- [PROBLEM DESCRIPTION] Beginning with the line that includes "ATOM 89 C C" and ending with the last line of the listing below, write out each line exactly, with no other output.

- [GIVEN DATA]
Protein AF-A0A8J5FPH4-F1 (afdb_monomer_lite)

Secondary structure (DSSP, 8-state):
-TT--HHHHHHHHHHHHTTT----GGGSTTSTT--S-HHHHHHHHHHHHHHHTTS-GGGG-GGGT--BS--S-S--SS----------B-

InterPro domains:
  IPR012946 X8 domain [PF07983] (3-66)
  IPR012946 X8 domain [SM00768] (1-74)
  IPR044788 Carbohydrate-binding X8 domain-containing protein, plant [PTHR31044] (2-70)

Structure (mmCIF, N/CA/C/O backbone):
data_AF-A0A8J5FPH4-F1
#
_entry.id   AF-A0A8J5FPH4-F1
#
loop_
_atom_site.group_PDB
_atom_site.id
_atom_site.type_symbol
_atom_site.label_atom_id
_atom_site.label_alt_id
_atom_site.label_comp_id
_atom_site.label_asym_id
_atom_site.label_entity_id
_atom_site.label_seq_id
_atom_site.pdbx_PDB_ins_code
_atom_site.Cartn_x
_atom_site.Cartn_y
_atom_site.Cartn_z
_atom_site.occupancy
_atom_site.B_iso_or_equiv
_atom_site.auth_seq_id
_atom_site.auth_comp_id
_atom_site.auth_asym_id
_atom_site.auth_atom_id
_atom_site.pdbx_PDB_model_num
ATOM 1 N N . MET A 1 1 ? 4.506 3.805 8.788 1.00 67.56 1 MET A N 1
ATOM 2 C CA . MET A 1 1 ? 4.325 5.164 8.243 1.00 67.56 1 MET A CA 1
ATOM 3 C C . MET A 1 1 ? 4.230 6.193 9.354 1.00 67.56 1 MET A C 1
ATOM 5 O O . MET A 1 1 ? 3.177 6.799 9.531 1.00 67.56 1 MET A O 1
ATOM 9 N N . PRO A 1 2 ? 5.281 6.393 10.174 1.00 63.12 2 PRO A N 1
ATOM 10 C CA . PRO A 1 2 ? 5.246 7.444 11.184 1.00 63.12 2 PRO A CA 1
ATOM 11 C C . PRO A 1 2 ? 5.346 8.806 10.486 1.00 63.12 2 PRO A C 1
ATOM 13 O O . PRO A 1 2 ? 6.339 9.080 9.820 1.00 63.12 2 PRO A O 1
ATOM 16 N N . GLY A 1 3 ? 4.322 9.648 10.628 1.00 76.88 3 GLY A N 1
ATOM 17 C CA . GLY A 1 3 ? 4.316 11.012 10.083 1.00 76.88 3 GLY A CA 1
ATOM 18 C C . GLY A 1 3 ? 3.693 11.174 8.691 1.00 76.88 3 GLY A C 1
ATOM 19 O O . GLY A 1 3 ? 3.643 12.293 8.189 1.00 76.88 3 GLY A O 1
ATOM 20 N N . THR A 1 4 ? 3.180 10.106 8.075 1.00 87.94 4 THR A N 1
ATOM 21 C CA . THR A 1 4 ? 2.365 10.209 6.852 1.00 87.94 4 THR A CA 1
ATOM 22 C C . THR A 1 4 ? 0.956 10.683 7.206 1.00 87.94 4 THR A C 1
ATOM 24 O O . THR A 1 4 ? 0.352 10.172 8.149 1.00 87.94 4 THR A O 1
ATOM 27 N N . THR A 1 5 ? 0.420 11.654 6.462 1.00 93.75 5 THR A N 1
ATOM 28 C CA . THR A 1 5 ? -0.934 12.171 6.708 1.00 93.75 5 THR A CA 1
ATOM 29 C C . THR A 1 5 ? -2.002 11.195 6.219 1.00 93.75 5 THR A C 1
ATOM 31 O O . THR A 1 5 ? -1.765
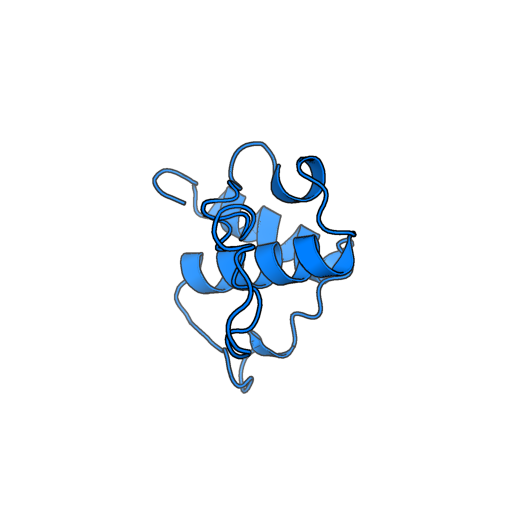 10.401 5.305 1.00 93.75 5 THR A O 1
ATOM 34 N N . THR A 1 6 ? -3.203 11.276 6.791 1.00 93.94 6 THR A N 1
ATOM 35 C CA . THR A 1 6 ? -4.343 10.444 6.382 1.00 93.94 6 THR A CA 1
ATOM 36 C C . THR A 1 6 ? -4.660 10.602 4.896 1.00 93.94
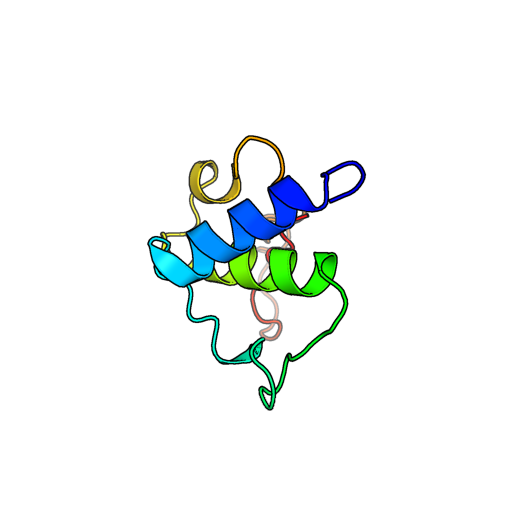 6 THR A C 1
ATOM 38 O O . THR A 1 6 ? -4.924 9.612 4.220 1.00 93.94 6 THR A O 1
ATOM 41 N N . GLU A 1 7 ? -4.571 11.819 4.357 1.00 95.12 7 GLU A N 1
ATOM 42 C CA . GLU A 1 7 ? -4.811 12.102 2.937 1.00 95.12 7 GLU A CA 1
ATOM 43 C C . GLU A 1 7 ? -3.840 11.321 2.048 1.00 95.12 7 GLU A C 1
ATOM 45 O O . GLU A 1 7 ? -4.236 10.759 1.027 1.00 95.12 7 GLU A O 1
ATOM 50 N N . LYS A 1 8 ? -2.573 11.232 2.463 1.00 94.81 8 LYS A N 1
ATOM 51 C CA . LYS A 1 8 ? -1.542 10.501 1.728 1.00 94.81 8 LYS A CA 1
ATOM 52 C C . LYS A 1 8 ? -1.719 8.988 1.840 1.00 94.81 8 LYS A C 1
ATOM 54 O O . LYS A 1 8 ? -1.556 8.289 0.847 1.00 94.81 8 LYS A O 1
ATOM 59 N N . LEU A 1 9 ? -2.151 8.482 2.998 1.00 94.38 9 LEU A N 1
ATOM 60 C CA . LEU A 1 9 ? -2.522 7.069 3.153 1.00 94.38 9 LEU A CA 1
ATOM 61 C C . LEU A 1 9 ? -3.686 6.688 2.226 1.00 94.38 9 LEU A C 1
ATOM 63 O O . LEU A 1 9 ? -3.621 5.666 1.546 1.00 94.38 9 LEU A O 1
ATOM 67 N N . VAL A 1 10 ? -4.719 7.530 2.143 1.00 95.88 10 VAL A N 1
ATOM 68 C CA . VAL A 1 10 ? -5.852 7.327 1.227 1.00 95.88 10 VAL A CA 1
ATOM 69 C C . VAL A 1 10 ? -5.396 7.366 -0.234 1.00 95.88 10 VAL A C 1
ATOM 71 O O . VAL A 1 10 ? -5.799 6.511 -1.020 1.00 95.88 10 VAL A O 1
ATOM 74 N N . ALA A 1 11 ? -4.523 8.308 -0.603 1.00 95.88 11 ALA A N 1
ATOM 75 C CA . ALA A 1 11 ? -3.959 8.373 -1.951 1.00 95.88 11 ALA A CA 1
ATOM 76 C C . ALA A 1 11 ? -3.179 7.097 -2.312 1.00 95.88 11 ALA A C 1
ATOM 78 O O . ALA A 1 11 ? -3.367 6.555 -3.402 1.00 95.88 11 ALA A O 1
ATOM 79 N N . ASN A 1 12 ? -2.373 6.575 -1.384 1.00 94.94 12 ASN A N 1
ATOM 80 C CA . ASN A 1 12 ? -1.628 5.335 -1.583 1.00 94.94 12 ASN A CA 1
ATOM 81 C C . ASN A 1 12 ? -2.554 4.129 -1.787 1.00 94.94 12 ASN A C 1
ATOM 83 O O . ASN A 1 12 ? -2.318 3.333 -2.694 1.00 94.94 12 ASN A O 1
ATOM 87 N N . ILE A 1 13 ? -3.618 4.012 -0.983 1.00 95.81 13 ILE A N 1
ATOM 88 C CA . ILE A 1 13 ? -4.632 2.954 -1.121 1.00 95.81 13 ILE A CA 1
ATOM 89 C C . ILE A 1 13 ? -5.302 3.044 -2.493 1.00 95.81 13 ILE A C 1
ATOM 91 O O . ILE A 1 13 ? -5.355 2.052 -3.217 1.00 95.81 13 ILE A O 1
ATOM 95 N N . ASN A 1 14 ? -5.770 4.234 -2.875 1.00 96.81 14 ASN A N 1
ATOM 96 C CA . ASN A 1 14 ? -6.457 4.446 -4.149 1.00 96.81 14 ASN A CA 1
ATOM 97 C C . ASN A 1 14 ? -5.558 4.124 -5.346 1.00 96.81 14 ASN A C 1
ATOM 99 O O . ASN A 1 14 ? -6.013 3.505 -6.306 1.00 96.81 14 ASN A O 1
ATOM 103 N N . TYR A 1 15 ? -4.284 4.518 -5.290 1.00 96.06 15 TYR A N 1
ATOM 104 C CA . TYR A 1 15 ? -3.321 4.181 -6.331 1.00 96.06 15 TYR A CA 1
ATOM 105 C C . TYR A 1 15 ? -3.087 2.671 -6.402 1.00 96.06 15 TYR A C 1
ATOM 107 O O . TYR A 1 15 ? -3.284 2.088 -7.465 1.00 96.06 15 TYR A O 1
ATOM 115 N N . ALA A 1 16 ? -2.724 2.037 -5.283 1.00 96.06 16 ALA A N 1
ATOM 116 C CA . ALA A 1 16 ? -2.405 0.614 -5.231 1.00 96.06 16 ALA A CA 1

- [SOLUTION BELOW]
ATOM 89 C C . ILE A 1 13 ? -5.302 3.044 -2.493 1.00 95.81 13 ILE A C 1
ATOM 91 O O . ILE A 1 13 ? -5.355 2.052 -3.217 1.00 95.81 13 ILE A O 1
ATOM 95 N N . ASN A 1 14 ? -5.770 4.234 -2.875 1.00 96.81 14 ASN A N 1
ATOM 96 C CA . ASN A 1 14 ? -6.457 4.446 -4.149 1.00 96.81 14 ASN A CA 1
ATOM 97 C C . ASN A 1 14 ? -5.558 4.124 -5.346 1.00 96.81 14 ASN A C 1
ATOM 99 O O . ASN A 1 14 ? -6.013 3.505 -6.306 1.00 96.81 14 ASN A O 1
ATOM 103 N N . TYR A 1 15 ? -4.284 4.518 -5.290 1.00 96.06 15 TYR A N 1
ATOM 104 C CA . TYR A 1 15 ? -3.321 4.181 -6.331 1.00 96.06 15 TYR A CA 1
ATOM 105 C C . TYR A 1 15 ? -3.087 2.671 -6.402 1.00 96.06 15 TYR A C 1
ATOM 107 O O . TYR A 1 15 ? -3.284 2.088 -7.465 1.00 96.06 15 TYR A O 1
ATOM 115 N N . ALA A 1 16 ? -2.724 2.037 -5.283 1.00 96.06 16 ALA A N 1
ATOM 116 C CA . ALA A 1 16 ? -2.405 0.614 -5.231 1.00 96.06 16 ALA A CA 1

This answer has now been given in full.